In 2001, Jan Null, a certified consulting meteorologist for the past 40 years with the Department of Meteorology & Climate Science at San Jose State University, began recording hot car deaths. Null conducted an experiment when he first began researching temperature levels of parked cars that are left to absorb heat on warm days. He placed a thermometer outside of the car that measured the natural outside temperature, and then placed one inside a car that had air conditioning on, but had just been parked and locked. The results were surprising.

In the first ten minutes, Null found that the temperature can rise 19°F (Fahrenheit) in a sitting parked car. When conducting the experiment at 70°F outside, he stated that the temperature inside the car rose to 89°F after ten minutes. Similarly, when he conducted the experiment starting with 90°F temperature, the car’s temperature rose to 109°F in just ten minutes. When commenting on his experiment, Null stated, "you get to these very high temperatures very rapidly. How hot it got was one surprise, but how fast it got to a deadly temperature was even more unexpected.” Null further explains that among medical professionals, 104°F is generally accepted as heat stroke range, and 107°F can prove fatal to the human body. According to Null, the temperature inside a parked car on an 80°F day can rise to 109°F just after 20 minutes! 

Hot Car Child Death

So, why is this increase in car temperature on a hot day important for child safety? Well, CNN also noted that “according to the Mayo Clinic, kids are far more susceptible to falling victim to summer heat because their bodies are not fully developed, thus rendering them less able to cope with extremely hot temperatures. Children's body temperatures rise five times faster than that of an adult’s. The danger of a rising temperature is that it can cause heatstroke. Heatstroke can result in permanent brain, heart or kidney damage, and even death. The temperature of the body rises because when a person is dehydrated, they lose their ability to sweat. That is, they lose their ability to rid their body of heat and cool themselves down, which results in the rapid increase of one’s body temperature.”

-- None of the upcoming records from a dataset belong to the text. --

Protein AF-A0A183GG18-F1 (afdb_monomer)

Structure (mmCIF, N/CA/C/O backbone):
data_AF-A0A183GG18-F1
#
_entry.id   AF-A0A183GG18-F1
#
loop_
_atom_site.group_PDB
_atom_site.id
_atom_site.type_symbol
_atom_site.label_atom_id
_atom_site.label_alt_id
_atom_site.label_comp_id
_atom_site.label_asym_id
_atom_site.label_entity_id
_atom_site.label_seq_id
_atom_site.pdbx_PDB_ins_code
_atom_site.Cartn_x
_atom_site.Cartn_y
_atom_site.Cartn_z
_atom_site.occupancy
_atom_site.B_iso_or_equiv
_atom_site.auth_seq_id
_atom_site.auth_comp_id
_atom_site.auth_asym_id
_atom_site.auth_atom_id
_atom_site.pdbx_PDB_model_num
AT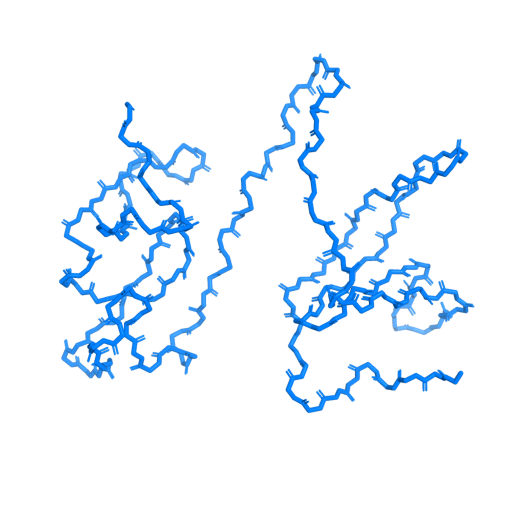OM 1 N N . MET A 1 1 ? -24.689 -8.176 16.560 1.00 44.84 1 MET A N 1
ATOM 2 C CA . MET A 1 1 ? -24.026 -9.497 16.488 1.00 44.84 1 MET A CA 1
ATOM 3 C C . MET A 1 1 ? -22.555 -9.270 16.167 1.00 44.84 1 MET A C 1
ATOM 5 O O . MET A 1 1 ? -22.271 -8.486 15.268 1.00 44.84 1 MET A O 1
ATOM 9 N N . ALA A 1 2 ? -21.623 -9.837 16.934 1.00 50.53 2 ALA A N 1
ATOM 10 C CA . ALA A 1 2 ? -20.194 -9.685 16.655 1.00 50.53 2 ALA A CA 1
ATOM 11 C C . ALA A 1 2 ? -19.828 -10.531 15.423 1.00 50.53 2 ALA A C 1
ATOM 13 O O . ALA A 1 2 ? -20.060 -11.736 15.432 1.00 50.53 2 ALA A O 1
ATOM 14 N N . LYS A 1 3 ? -19.295 -9.911 14.362 1.00 60.41 3 LYS A N 1
ATOM 15 C CA . LYS A 1 3 ? -18.729 -10.640 13.217 1.00 60.41 3 LYS A CA 1
ATOM 16 C C . LYS A 1 3 ? -17.272 -11.003 13.531 1.00 60.41 3 LYS A C 1
ATOM 18 O O . LYS A 1 3 ? -16.561 -10.143 14.063 1.00 60.41 3 LYS A O 1
ATOM 23 N N . PRO A 1 4 ? -16.812 -12.226 13.221 1.00 66.44 4 PRO A N 1
ATOM 24 C CA . PRO A 1 4 ? -15.408 -12.574 13.378 1.00 66.44 4 PRO A CA 1
ATOM 25 C C . PRO A 1 4 ? -14.542 -11.653 12.511 1.00 66.44 4 PRO A C 1
ATOM 27 O O . PRO A 1 4 ? -14.874 -11.340 11.364 1.00 66.44 4 PRO A O 1
ATOM 30 N N . LEU A 1 5 ? -13.441 -11.172 13.093 1.00 69.06 5 LEU A N 1
ATOM 31 C CA . LEU A 1 5 ? -12.457 -10.368 12.367 1.00 69.06 5 LEU A CA 1
ATOM 32 C C . LEU A 1 5 ? -11.643 -11.238 11.411 1.00 69.06 5 LEU A C 1
ATOM 34 O O . LEU A 1 5 ? -11.278 -10.760 10.349 1.00 69.06 5 LEU A O 1
ATOM 38 N N . ASN A 1 6 ? -11.429 -12.508 11.749 1.00 70.62 6 ASN A N 1
ATOM 39 C CA . ASN A 1 6 ? -10.812 -13.487 10.866 1.00 70.62 6 ASN A CA 1
ATOM 40 C C . ASN A 1 6 ? -11.869 -14.051 9.902 1.00 70.62 6 ASN A C 1
ATOM 42 O O . ASN A 1 6 ? -12.731 -14.826 10.317 1.00 70.62 6 ASN A O 1
ATOM 46 N N . LEU A 1 7 ? -11.825 -13.617 8.644 1.00 78.25 7 LEU A N 1
ATOM 47 C CA . LEU A 1 7 ? -12.662 -14.115 7.553 1.00 78.25 7 LEU A CA 1
ATOM 48 C C . LEU A 1 7 ? -11.769 -14.457 6.361 1.00 78.25 7 LEU A C 1
ATOM 50 O O . LEU A 1 7 ? -10.772 -13.780 6.113 1.00 78.25 7 LEU A O 1
ATOM 54 N N . TYR A 1 8 ? -12.139 -15.493 5.611 1.00 77.56 8 TYR A N 1
ATOM 55 C CA . TYR A 1 8 ? -11.411 -15.890 4.408 1.00 77.56 8 TYR A CA 1
ATOM 56 C C . TYR A 1 8 ? -11.381 -14.740 3.385 1.00 77.56 8 TYR A C 1
ATOM 58 O O . TYR A 1 8 ? -12.409 -14.116 3.129 1.00 77.56 8 TY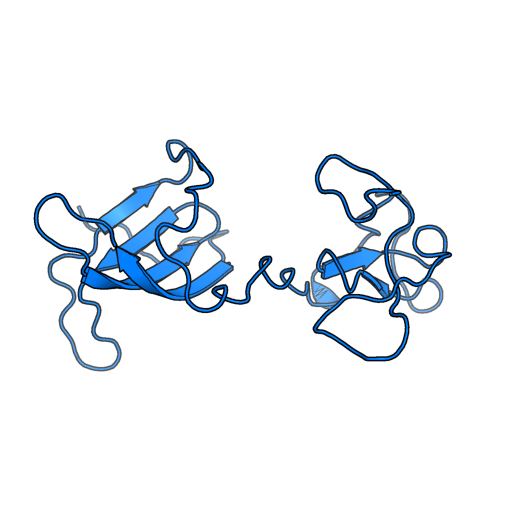R A O 1
ATOM 66 N N . GLY A 1 9 ? -10.201 -14.437 2.833 1.00 77.88 9 GLY A N 1
ATOM 67 C CA . GLY A 1 9 ? -9.996 -13.324 1.895 1.00 77.88 9 GLY A CA 1
ATOM 68 C C . GLY A 1 9 ? -9.860 -11.935 2.537 1.00 77.88 9 GLY A C 1
ATOM 69 O O . GLY A 1 9 ? -9.615 -10.959 1.824 1.00 77.88 9 GLY A O 1
ATOM 70 N N . ARG A 1 10 ? -9.973 -11.824 3.868 1.00 83.00 10 ARG A N 1
ATOM 71 C CA . ARG A 1 10 ? -9.707 -10.576 4.585 1.00 83.00 10 ARG A CA 1
ATOM 72 C C . ARG A 1 10 ? -8.216 -10.431 4.879 1.00 83.00 10 ARG A C 1
ATOM 74 O O . ARG A 1 10 ? -7.628 -11.268 5.559 1.00 83.00 10 ARG A O 1
ATOM 81 N N . VAL A 1 11 ? -7.627 -9.333 4.417 1.00 82.50 11 VAL A N 1
ATOM 82 C CA . VAL A 1 11 ? -6.197 -9.027 4.573 1.00 82.50 11 VAL A CA 1
ATOM 83 C C . VAL A 1 11 ? -6.043 -7.755 5.394 1.00 82.50 11 VAL A C 1
ATOM 85 O O . VAL A 1 11 ? -6.721 -6.764 5.126 1.00 82.50 11 VAL A O 1
ATOM 88 N N . LEU A 1 12 ? -5.164 -7.779 6.401 1.00 83.31 12 LEU A N 1
ATOM 89 C CA . LEU A 1 12 ? -4.780 -6.582 7.150 1.00 83.31 12 LEU A CA 1
ATOM 90 C C . LEU A 1 12 ? -3.883 -5.715 6.260 1.00 83.31 12 LEU A C 1
ATOM 92 O O . LEU A 1 12 ? -2.760 -6.095 5.947 1.00 83.31 12 LEU A O 1
ATOM 96 N N . VAL A 1 13 ? -4.393 -4.556 5.854 1.00 87.94 13 VAL A N 1
ATOM 97 C CA . VAL A 1 13 ? -3.689 -3.585 5.004 1.00 87.94 13 VAL A CA 1
ATOM 98 C C . VAL A 1 13 ? -2.821 -2.656 5.849 1.00 87.94 13 VAL A C 1
ATOM 100 O O . VAL A 1 13 ? -1.744 -2.250 5.421 1.00 87.94 13 VAL A O 1
ATOM 103 N N . GLY A 1 14 ? -3.268 -2.318 7.060 1.00 83.94 14 GLY A N 1
ATOM 104 C CA . GLY A 1 14 ? -2.482 -1.491 7.966 1.00 83.94 14 GLY A CA 1
ATOM 105 C C . GLY A 1 14 ? -3.052 -1.408 9.374 1.00 83.94 14 GLY A C 1
ATOM 106 O O . GLY A 1 14 ? -4.251 -1.562 9.596 1.00 83.94 14 GLY A O 1
ATOM 107 N N . GLU A 1 15 ? -2.185 -1.120 10.336 1.00 87.38 15 GLU A N 1
ATOM 108 C CA . GLU A 1 15 ? -2.552 -0.908 11.732 1.00 87.38 15 GLU A CA 1
ATOM 109 C C . GLU A 1 15 ? -1.758 0.250 12.336 1.00 87.38 15 GLU A C 1
ATOM 111 O O . GLU A 1 15 ? -0.667 0.592 11.877 1.00 87.38 15 GLU A O 1
ATOM 116 N N . GLY A 1 16 ? -2.315 0.879 13.368 1.00 84.12 16 GLY A N 1
ATOM 117 C CA . GLY A 1 16 ? -1.623 1.939 14.090 1.00 84.12 16 GLY A CA 1
ATOM 118 C C . GLY A 1 16 ? -2.550 2.848 14.882 1.00 84.12 16 GLY A C 1
ATOM 119 O O . GLY A 1 16 ? -3.761 2.632 14.970 1.00 84.12 16 GLY A O 1
ATOM 120 N N . VAL A 1 17 ? -1.963 3.897 15.453 1.00 83.12 17 VAL A N 1
ATOM 121 C CA . VAL A 1 17 ? -2.695 4.934 16.183 1.00 83.12 17 VAL A CA 1
ATOM 122 C C . VAL A 1 17 ? -2.983 6.098 15.240 1.00 83.12 17 VAL A C 1
ATOM 124 O O . VAL A 1 17 ? -2.052 6.717 14.731 1.00 83.12 17 VAL A O 1
ATOM 127 N N . LEU A 1 18 ? -4.261 6.427 15.036 1.00 82.88 18 LEU A N 1
ATOM 128 C CA . LEU A 1 18 ? -4.676 7.629 14.299 1.00 82.88 18 LEU A CA 1
ATOM 129 C C . LEU A 1 18 ? -5.511 8.550 15.193 1.00 82.88 18 LEU A C 1
ATOM 131 O O . LEU A 1 18 ? -6.024 8.157 16.248 1.00 82.88 18 LEU A O 1
ATOM 135 N N . VAL A 1 19 ? -5.669 9.799 14.761 1.00 82.25 19 VAL A N 1
ATOM 136 C CA . VAL A 1 19 ? -6.539 10.769 15.426 1.00 82.25 19 VAL A CA 1
ATOM 137 C C . VAL A 1 19 ? -7.916 10.715 14.784 1.00 82.25 19 VAL A C 1
ATOM 139 O O . VAL A 1 19 ? -8.110 11.104 13.638 1.00 82.25 19 VAL A O 1
ATOM 142 N N . LYS A 1 20 ? -8.909 10.257 15.547 1.00 85.44 20 LYS A N 1
ATOM 143 C CA . LYS A 1 20 ? -10.300 10.351 15.127 1.00 85.44 20 LYS A CA 1
ATOM 144 C C . LYS A 1 20 ? -10.841 11.743 15.433 1.00 85.44 20 LYS A C 1
ATOM 146 O O . LYS A 1 20 ? -11.080 12.068 16.603 1.00 85.44 20 LYS A O 1
ATOM 151 N N . MET A 1 21 ? -11.176 12.493 14.391 1.00 85.12 21 MET A N 1
ATOM 152 C CA . MET A 1 21 ? -11.994 13.696 14.522 1.00 85.12 21 MET A CA 1
ATOM 153 C C . MET A 1 21 ? -13.396 13.296 15.016 1.00 85.12 21 MET A C 1
ATOM 155 O O . MET A 1 21 ? -14.092 12.448 14.442 1.00 85.12 21 MET A O 1
ATOM 159 N N . CYS A 1 22 ? -13.780 13.804 16.187 1.00 79.56 22 CYS A N 1
ATOM 160 C CA . CYS A 1 22 ? -15.078 13.546 16.813 1.00 79.56 22 CYS A CA 1
ATOM 161 C C . CYS A 1 22 ? -15.785 14.874 17.075 1.00 79.56 22 CYS A C 1
ATOM 163 O O . CYS A 1 22 ? -15.115 15.861 17.344 1.00 79.56 22 CYS A O 1
ATOM 165 N N . ARG A 1 23 ? -17.125 14.853 17.149 1.00 81.25 23 ARG A N 1
ATOM 166 C CA . ARG A 1 23 ? -17.972 16.048 17.354 1.00 81.25 23 ARG A CA 1
ATOM 167 C C . ARG A 1 23 ? -17.533 16.979 18.495 1.00 81.25 23 ARG A C 1
ATOM 169 O O . ARG A 1 23 ? -17.770 18.168 18.410 1.00 81.25 23 ARG A O 1
ATOM 176 N N . LYS A 1 24 ? -16.960 16.434 19.579 1.00 85.12 24 LYS A N 1
ATOM 177 C CA . LYS A 1 24 ? -16.545 17.218 20.762 1.00 85.12 24 LYS A CA 1
ATOM 178 C C . LYS A 1 24 ? -15.050 17.522 20.812 1.00 85.12 24 LYS A C 1
ATOM 180 O O . LYS A 1 24 ? -14.664 18.609 21.201 1.00 85.12 24 LYS A O 1
ATOM 185 N N . LYS A 1 25 ? -14.211 16.519 20.545 1.00 76.12 25 LYS A N 1
ATOM 186 C CA . LYS A 1 25 ? -12.750 16.642 20.621 1.00 76.12 25 LYS A CA 1
ATOM 187 C C . LYS A 1 25 ? -12.065 15.563 19.788 1.00 76.12 25 LYS A C 1
ATOM 189 O O . LYS A 1 25 ? -12.566 14.431 19.808 1.00 76.12 25 LYS A O 1
ATOM 194 N N . PRO A 1 26 ? -10.937 15.857 19.122 1.00 82.19 26 PRO A N 1
ATOM 195 C CA . PRO A 1 26 ? -10.087 14.840 18.512 1.00 82.19 26 PRO A CA 1
ATOM 196 C C . PRO A 1 26 ? -9.658 13.797 19.550 1.00 82.19 26 PRO A C 1
ATOM 198 O O . PRO A 1 26 ? -9.433 14.120 20.719 1.00 82.19 26 PRO A O 1
ATOM 201 N N . LYS A 1 27 ? -9.595 12.521 19.160 1.00 79.25 27 LYS A N 1
ATOM 202 C CA . LYS A 1 27 ? -9.179 11.442 20.068 1.00 79.25 27 LYS A CA 1
ATOM 203 C C . LYS A 1 27 ? -8.288 10.433 19.359 1.00 79.25 27 LYS A C 1
ATOM 205 O O . LYS A 1 27 ? -8.688 9.893 18.333 1.00 79.25 27 LYS A O 1
ATOM 210 N N . GLN A 1 28 ? -7.150 10.105 19.962 1.00 82.31 28 GLN A N 1
ATOM 211 C CA . GLN A 1 28 ? -6.298 9.010 19.499 1.00 82.31 28 GLN A CA 1
ATOM 212 C C . GLN A 1 28 ? -7.009 7.663 19.672 1.00 82.31 28 GLN A C 1
ATOM 214 O O . GLN A 1 28 ? -7.641 7.411 20.705 1.00 82.31 28 GLN A O 1
ATOM 219 N N . ARG A 1 29 ? -6.967 6.810 18.652 1.00 83.56 29 ARG A N 1
ATOM 220 C CA . ARG A 1 29 ? -7.562 5.467 18.657 1.00 83.56 29 ARG A CA 1
ATOM 221 C C . ARG A 1 29 ? -6.629 4.502 17.948 1.00 83.56 29 ARG A C 1
ATOM 223 O O . ARG A 1 29 ? -5.924 4.910 17.034 1.00 83.56 29 ARG A O 1
ATOM 230 N N . GLN A 1 30 ? -6.675 3.238 18.353 1.00 86.12 30 GLN A N 1
ATOM 231 C CA . GLN A 1 30 ? -6.081 2.164 17.570 1.00 86.12 30 GLN A CA 1
ATOM 232 C C . GLN A 1 30 ? -7.003 1.863 16.386 1.00 86.12 30 GLN A C 1
ATOM 234 O O . GLN A 1 30 ? -8.219 1.736 16.579 1.00 86.12 30 GLN A O 1
ATOM 239 N N . PHE A 1 31 ? -6.421 1.746 15.197 1.00 88.56 31 PHE A N 1
ATOM 240 C CA . PHE A 1 31 ? -7.088 1.378 13.955 1.00 88.56 31 PHE A CA 1
ATOM 241 C C . PHE A 1 31 ? -6.457 0.114 13.377 1.00 88.56 31 PHE A C 1
ATOM 243 O O . PHE A 1 31 ? -5.248 -0.087 13.475 1.00 88.56 31 PHE A O 1
ATOM 250 N N . PHE A 1 32 ? -7.298 -0.694 12.745 1.00 89.12 32 PHE A N 1
ATOM 251 C CA . PHE A 1 32 ? -6.940 -1.835 11.917 1.00 89.12 32 PHE A CA 1
ATOM 252 C C . PHE A 1 32 ? -7.729 -1.689 10.618 1.00 89.12 32 PHE A C 1
ATOM 254 O O . PHE A 1 32 ? -8.961 -1.755 10.618 1.00 89.12 32 PHE A O 1
ATOM 261 N N . LEU A 1 33 ? -7.024 -1.410 9.533 1.00 91.31 33 LEU A N 1
ATOM 262 C CA . LEU A 1 33 ? -7.572 -1.314 8.193 1.00 91.31 33 LEU A CA 1
ATOM 263 C C . LEU A 1 33 ? -7.408 -2.669 7.518 1.00 91.31 33 LEU A C 1
ATOM 265 O O . LEU A 1 33 ? -6.290 -3.127 7.295 1.00 91.31 33 LEU A O 1
ATOM 269 N N . PHE A 1 34 ? -8.527 -3.287 7.182 1.00 89.94 34 PHE A N 1
ATOM 270 C CA . PHE A 1 34 ? -8.576 -4.449 6.314 1.00 89.94 34 PHE A CA 1
ATOM 271 C C . PHE A 1 34 ? -8.975 -4.022 4.900 1.00 89.94 34 PHE A C 1
ATOM 273 O O . PHE A 1 34 ? -9.376 -2.882 4.681 1.00 89.94 34 PHE A O 1
ATOM 280 N N . ASN A 1 35 ? -8.879 -4.933 3.938 1.00 86.75 35 ASN A N 1
ATOM 281 C CA . ASN A 1 35 ? -9.290 -4.683 2.555 1.00 86.75 35 ASN A CA 1
ATOM 282 C C . ASN A 1 35 ? -10.802 -4.429 2.382 1.00 86.75 35 ASN A C 1
ATOM 284 O O . ASN A 1 35 ? -11.194 -3.858 1.371 1.00 86.75 35 ASN A O 1
ATOM 288 N N . ASP A 1 36 ? -11.641 -4.825 3.342 1.00 87.00 36 ASP A N 1
ATOM 289 C CA . ASP A 1 36 ? -13.106 -4.704 3.281 1.00 87.00 36 ASP A CA 1
ATOM 290 C C . ASP A 1 36 ? -13.721 -3.881 4.431 1.00 87.00 36 ASP A C 1
ATOM 292 O O . ASP A 1 36 ? -14.843 -3.381 4.313 1.00 87.00 36 ASP A O 1
ATOM 296 N N . ILE A 1 37 ? -13.008 -3.721 5.551 1.00 91.12 37 ILE A N 1
ATOM 297 C CA . ILE A 1 37 ? -13.494 -3.016 6.746 1.00 91.12 37 ILE A CA 1
ATOM 298 C C . ILE A 1 37 ? -12.409 -2.148 7.400 1.00 91.12 37 ILE A C 1
ATOM 300 O O . ILE A 1 37 ? -11.240 -2.518 7.465 1.00 91.12 37 ILE A O 1
ATOM 304 N N . LEU A 1 38 ? -12.816 -1.033 8.006 1.00 90.88 38 LEU A N 1
ATOM 305 C CA . LEU A 1 38 ? -12.016 -0.281 8.972 1.00 90.88 38 LEU A CA 1
ATOM 306 C C . LEU A 1 38 ? -12.513 -0.560 10.390 1.00 90.88 38 LEU A C 1
ATOM 308 O O . LEU A 1 38 ? -13.675 -0.310 10.719 1.00 90.88 38 LEU A O 1
ATOM 312 N N . VAL A 1 39 ? -11.621 -1.024 11.258 1.00 89.69 39 VAL A N 1
ATOM 313 C CA . VAL A 1 39 ? -11.912 -1.291 12.668 1.00 89.69 39 VAL A CA 1
ATOM 314 C C . VAL A 1 39 ? -11.164 -0.296 13.538 1.00 89.69 39 VAL A C 1
ATOM 316 O O . VAL A 1 39 ? -9.959 -0.130 13.390 1.00 89.69 39 VAL A O 1
ATOM 319 N N . TYR A 1 40 ? -11.845 0.352 14.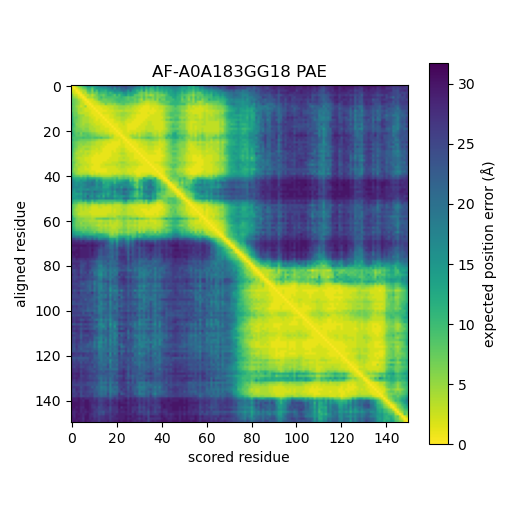483 1.00 87.69 40 TYR A N 1
ATOM 320 C CA . TYR A 1 40 ? -11.180 1.208 15.467 1.00 87.69 40 TYR A CA 1
ATOM 321 C C . TYR A 1 40 ? -11.903 1.263 16.806 1.00 87.69 40 TYR A C 1
ATOM 323 O O . TYR A 1 40 ? -13.112 1.056 16.899 1.00 87.69 40 TYR A O 1
ATOM 331 N N . GLY A 1 41 ? -11.180 1.590 17.875 1.00 79.06 41 GLY A N 1
ATOM 332 C CA . GLY A 1 41 ? -11.772 1.680 19.207 1.00 79.06 41 GLY A CA 1
ATOM 333 C C . GLY A 1 41 ? -10.747 1.822 20.323 1.00 79.06 41 GLY A C 1
ATOM 334 O O . GLY A 1 41 ? -9.592 2.163 20.087 1.00 79.06 41 GLY A O 1
ATOM 335 N N . ASN A 1 42 ? -11.199 1.576 21.553 1.00 69.69 42 ASN A N 1
ATOM 336 C CA . ASN A 1 42 ? -10.307 1.287 22.676 1.00 69.69 42 ASN A CA 1
ATOM 337 C C . ASN A 1 42 ? -10.066 -0.226 22.645 1.00 69.69 42 ASN A C 1
ATOM 339 O O . ASN A 1 42 ? -10.911 -0.992 23.107 1.00 69.69 42 ASN A O 1
ATOM 343 N N . ILE A 1 43 ? -9.000 -0.638 21.965 1.00 63.16 43 ILE A N 1
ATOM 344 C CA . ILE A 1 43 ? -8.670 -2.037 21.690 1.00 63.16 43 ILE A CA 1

According to Jan Null, an average of 37 children die each year due to hot car related incidents. Since 1998, he states that 729 children have died of heatstroke after being trapped inside of cars. 

In response to these issues, legislation has just recently been passed to help prevent wrongful deaths of children who are left alone in hot cars. On July 31, 2017 U.S. Senators Richard Blumenthal (D-CT) and Al Franken (D-MN) introduced the Helping Overcome Trauma for Children Alone in Rear Seats Act (HOT CARS Act 2017). According to Kids and Cars.org, the U.S. Department of Transportation requires in this legislation, that in the next two years, all new vehicles must be equipped with visual and audio technology that notifies drivers to check their backseat for children before they exit their car. The Act also requires research into the implementation of these reminder systems into older cars as well. 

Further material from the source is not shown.